4 thoughts on “Alice B. Toklas, Wine Critic

  1. Groovy brownies, indeed.

    Great post. The third paragraph really personifies my problem with “new” wine writing. It strips the finished product of the beautiful process that led up to it. Why disregard the experience and romance of history, regionality and the personal touch of the winemaker for a self-serving, instant gratification approach to sizing up a wine in seconds? I can’t imagine how these people truly enjoy wine…

    Thank you to Terry for bringing up “The Art of Wine Tasting”. Joe’s essay on the three tier system is a good read as well.

  2. From “The Straight Dope”:

    Tittered Time: “The late Poetess Gertrude (Tender Buttons) Stein and her constant companion and autobiographee, Alice B. Toklas, used to have gay old times together in the kitchen.

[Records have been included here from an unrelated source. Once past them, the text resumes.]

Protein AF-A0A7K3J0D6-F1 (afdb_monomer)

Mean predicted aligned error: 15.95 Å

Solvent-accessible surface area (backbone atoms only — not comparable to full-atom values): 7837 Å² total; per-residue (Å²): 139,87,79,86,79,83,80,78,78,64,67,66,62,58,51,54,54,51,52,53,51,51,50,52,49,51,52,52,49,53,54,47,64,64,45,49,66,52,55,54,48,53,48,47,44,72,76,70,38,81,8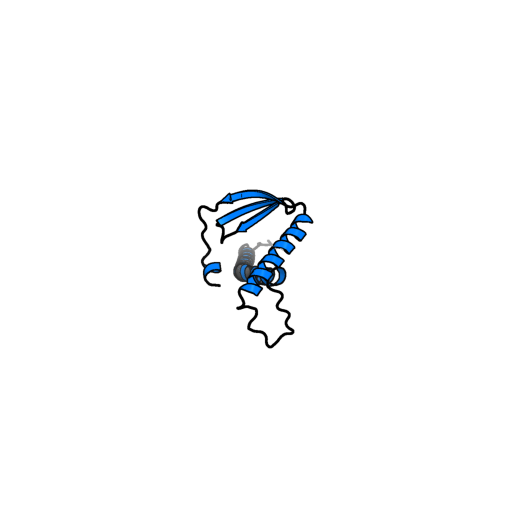6,70,70,90,84,55,89,89,66,88,58,60,89,71,36,65,67,56,50,53,51,49,52,50,51,52,53,52,52,50,37,54,56,34,43,74,38,93,46,78,45,77,48,74,42,72,93,78,34,32,36,33,38,24,48,43,59,41,78,76,45,78,46,74,58,89,76,86,83,80,56,74,78,65,74,75,107

Radius of gyration: 27.77 Å; Cα contacts (8 Å, |Δi|>4): 71; chains: 1; bounding box: 62×45×81 Å

Structure (mmCIF, N/CA/C/O backbone):
data_AF-A0A7K3J0D6-F1
#
_entry.id   AF-A0A7K3J0D6-F1
#
loop_
_atom_site.group_PDB
_atom_site.id
_atom_site.type_symbol
_atom_site.label_atom_id
_atom_site.label_alt_id
_atom_site.label_comp_id
_atom_site.label_asym_id
_atom_site.label_entity_id
_atom_site.label_seq_id
_atom_site.pdbx_PDB_ins_code
_atom_site.Cartn_x
_atom_site.Cartn_y
_atom_site.Cartn_z
_atom_site.occupancy
_atom_site.B_iso_or_equiv
_atom_site.auth_seq_id
_atom_site.auth_comp_id
_atom_site.auth_asym_id
_atom_site.auth_atom_id
_atom_site.pdbx_PDB_model_num
ATOM 1 N N . MET A 1 1 ? 42.125 19.016 -63.483 1.00 45.41 1 MET A N 1
ATOM 2 C CA . MET A 1 1 ? 42.450 18.352 -62.204 1.00 45.41 1 MET A CA 1
ATOM 3 C C . MET A 1 1 ? 41.139 18.202 -61.457 1.00 45.41 1 MET A C 1
ATOM 5 O O . MET A 1 1 ? 40.600 19.192 -60.987 1.00 45.41 1 MET A O 1
ATOM 9 N N . ALA A 1 2 ? 40.548 17.014 -61.537 1.00 47.72 2 ALA A N 1
ATOM 10 C CA . ALA A 1 2 ? 39.271 16.695 -60.914 1.00 47.72 2 ALA A CA 1
ATOM 11 C C . ALA A 1 2 ? 39.505 16.238 -59.475 1.00 47.72 2 ALA A C 1
ATOM 13 O O . ALA A 1 2 ? 40.466 15.512 -59.253 1.00 47.72 2 ALA A O 1
ATOM 14 N N . THR A 1 3 ? 38.601 16.603 -58.568 1.00 41.06 3 THR A N 1
ATOM 15 C CA . THR A 1 3 ? 38.018 15.677 -57.584 1.00 41.06 3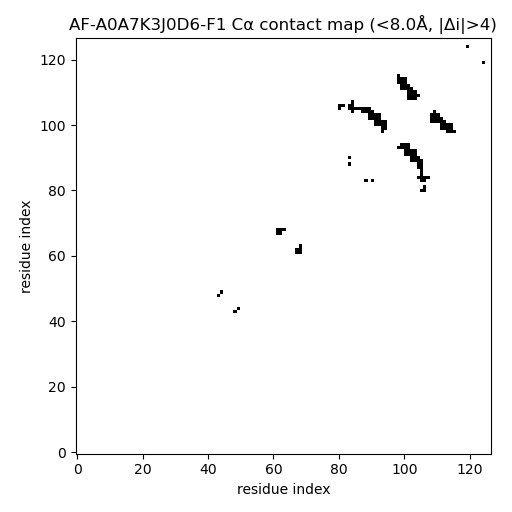 THR A CA 1
ATOM 16 C C . THR A 1 3 ? 36.787 16.339 -56.978 1.00 41.06 3 THR A C 1
ATOM 18 O O . THR A 1 3 ? 36.865 17.061 -55.987 1.00 41.06 3 THR A O 1
ATOM 21 N N . ASP A 1 4 ? 35.651 16.075 -57.617 1.00 54.25 4 ASP A N 1
ATOM 22 C C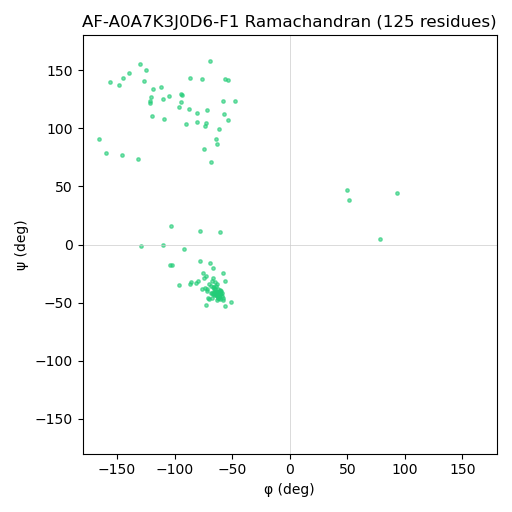A . ASP A 1 4 ? 34.358 15.962 -56.954 1.00 54.25 4 ASP A CA 1
ATOM 23 C C . ASP A 1 4 ? 34.451 14.946 -55.808 1.00 54.25 4 ASP A C 1
ATOM 25 O O . ASP A 1 4 ? 35.086 13.900 -55.947 1.00 54.25 4 ASP A O 1
ATOM 29 N N . THR A 1 5 ? 33.787 15.210 -54.688 1.00 43.97 5 THR A N 1
ATOM 30 C CA . THR A 1 5 ? 33.172 14.148 -53.874 1.00 43.97 5 THR A CA 1
ATOM 31 C C . THR A 1 5 ? 32.098 14.768 -52.996 1.00 43.97 5 THR A C 1
ATOM 33 O O . THR A 1 5 ? 32.260 15.039 -51.805 1.00 43.97 5 THR A O 1
ATOM 36 N N . ASP A 1 6 ? 30.973 15.008 -53.654 1.00 46.22 6 ASP A N 1
ATOM 37 C CA . ASP A 1 6 ? 29.683 15.313 -53.066 1.00 46.22 6 ASP A CA 1
ATOM 38 C C . ASP A 1 6 ? 29.304 14.222 -52.039 1.00 46.22 6 ASP A C 1
ATOM 40 O O . ASP A 1 6 ? 29.018 13.066 -52.375 1.00 46.22 6 ASP A O 1
ATOM 44 N N . LYS A 1 7 ? 29.371 14.559 -50.744 1.00 54.00 7 LYS A N 1
ATOM 45 C CA . LYS A 1 7 ? 28.956 13.679 -49.642 1.00 54.00 7 LYS A CA 1
ATOM 46 C C . LYS A 1 7 ? 27.432 13.633 -49.596 1.00 54.00 7 LYS A C 1
ATOM 48 O O . LYS A 1 7 ? 26.795 14.293 -48.773 1.00 54.00 7 LYS A O 1
ATOM 53 N N . LYS A 1 8 ? 26.849 12.793 -50.446 1.00 48.91 8 LYS A N 1
ATOM 54 C CA . LYS A 1 8 ? 25.426 12.445 -50.422 1.00 48.91 8 LYS A CA 1
ATOM 55 C C . LYS A 1 8 ? 25.103 11.714 -49.108 1.00 48.91 8 LYS A C 1
ATOM 57 O O . LYS A 1 8 ? 25.247 10.497 -49.002 1.00 48.91 8 LYS A O 1
ATOM 62 N N . LYS A 1 9 ? 24.707 12.464 -48.072 1.00 59.09 9 LYS A N 1
ATOM 63 C CA . LYS A 1 9 ? 24.147 11.921 -46.822 1.00 59.09 9 LYS A CA 1
ATOM 64 C C . LYS A 1 9 ? 22.922 11.083 -47.182 1.00 59.09 9 LYS A C 1
ATOM 66 O O . LYS A 1 9 ? 21.935 11.629 -47.658 1.00 59.09 9 LYS A O 1
ATOM 71 N N . GLN A 1 10 ? 23.003 9.769 -46.994 1.00 60.75 10 GLN A N 1
ATOM 72 C CA . GLN A 1 10 ? 21.916 8.836 -47.285 1.00 60.75 10 GLN A CA 1
ATOM 73 C C . GLN A 1 10 ? 20.899 8.860 -46.126 1.00 60.75 10 GLN A C 1
ATOM 75 O O . GLN A 1 10 ? 21.196 8.310 -45.064 1.00 60.75 10 GLN A O 1
ATOM 80 N N . PRO A 1 11 ? 19.708 9.475 -46.279 1.00 60.62 11 PRO A N 1
ATOM 81 C CA . PRO A 1 11 ? 18.728 9.584 -45.193 1.00 60.62 11 PRO A CA 1
ATOM 82 C C . PRO A 1 11 ? 18.141 8.223 -44.780 1.00 60.62 11 PRO A C 1
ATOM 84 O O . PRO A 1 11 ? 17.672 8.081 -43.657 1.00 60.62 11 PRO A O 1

Some of the unique delicacies that were whipped up will soon be cataloged . . . in a wildly epicurean tome . . . which is already causing excited talk on both sides of the Atlantic. Perhaps the most gone concoction (and also possibly a clue to some of Gertrude’s less earthly lines) was her hashish fudge.”
    A recipe anyone can whip up on a rainy day…
    I guess Alice was quite a cook. Her chicken dishes were especially prized.

  3. The tirelessly mordacious one thanks you one and both. Jeremy, it is indeed an honour to be the headachy Zeus to your athenic post.

    Scott, I wonder, like you, how a person can enjoy wine when it’s dealt with in such an assembly-line way. Too mechanistic and reductive for this anarchic, wild-eyed Mick.

    And by the way, all these reviews blend into one gigantic checklist of inexact likenesses. Such horseshit. If it’s points they want, publish them and leave it at that.

  4. Fantastic observations on all parts — the debate reminds me of Wordworth’s “The Tables Turned.” “We murder,” he wrote, “to dissect.”

    But while I agree that tearing apart a wine — or a poem — into discreet parts is a form of dissection, I also respect the need for such a process. To strain the metaphor, literary and culinary neophytes are like medical students — you need to be able to break down and analyze the individual features of that which you study. Then you can shuttle away that process and appreciate a thing in it’s entirety — with all the attendant history of place and process.

    That said, for wine writers to focus solely on the objective qualities of wine is to always present a cadaver and never a living body.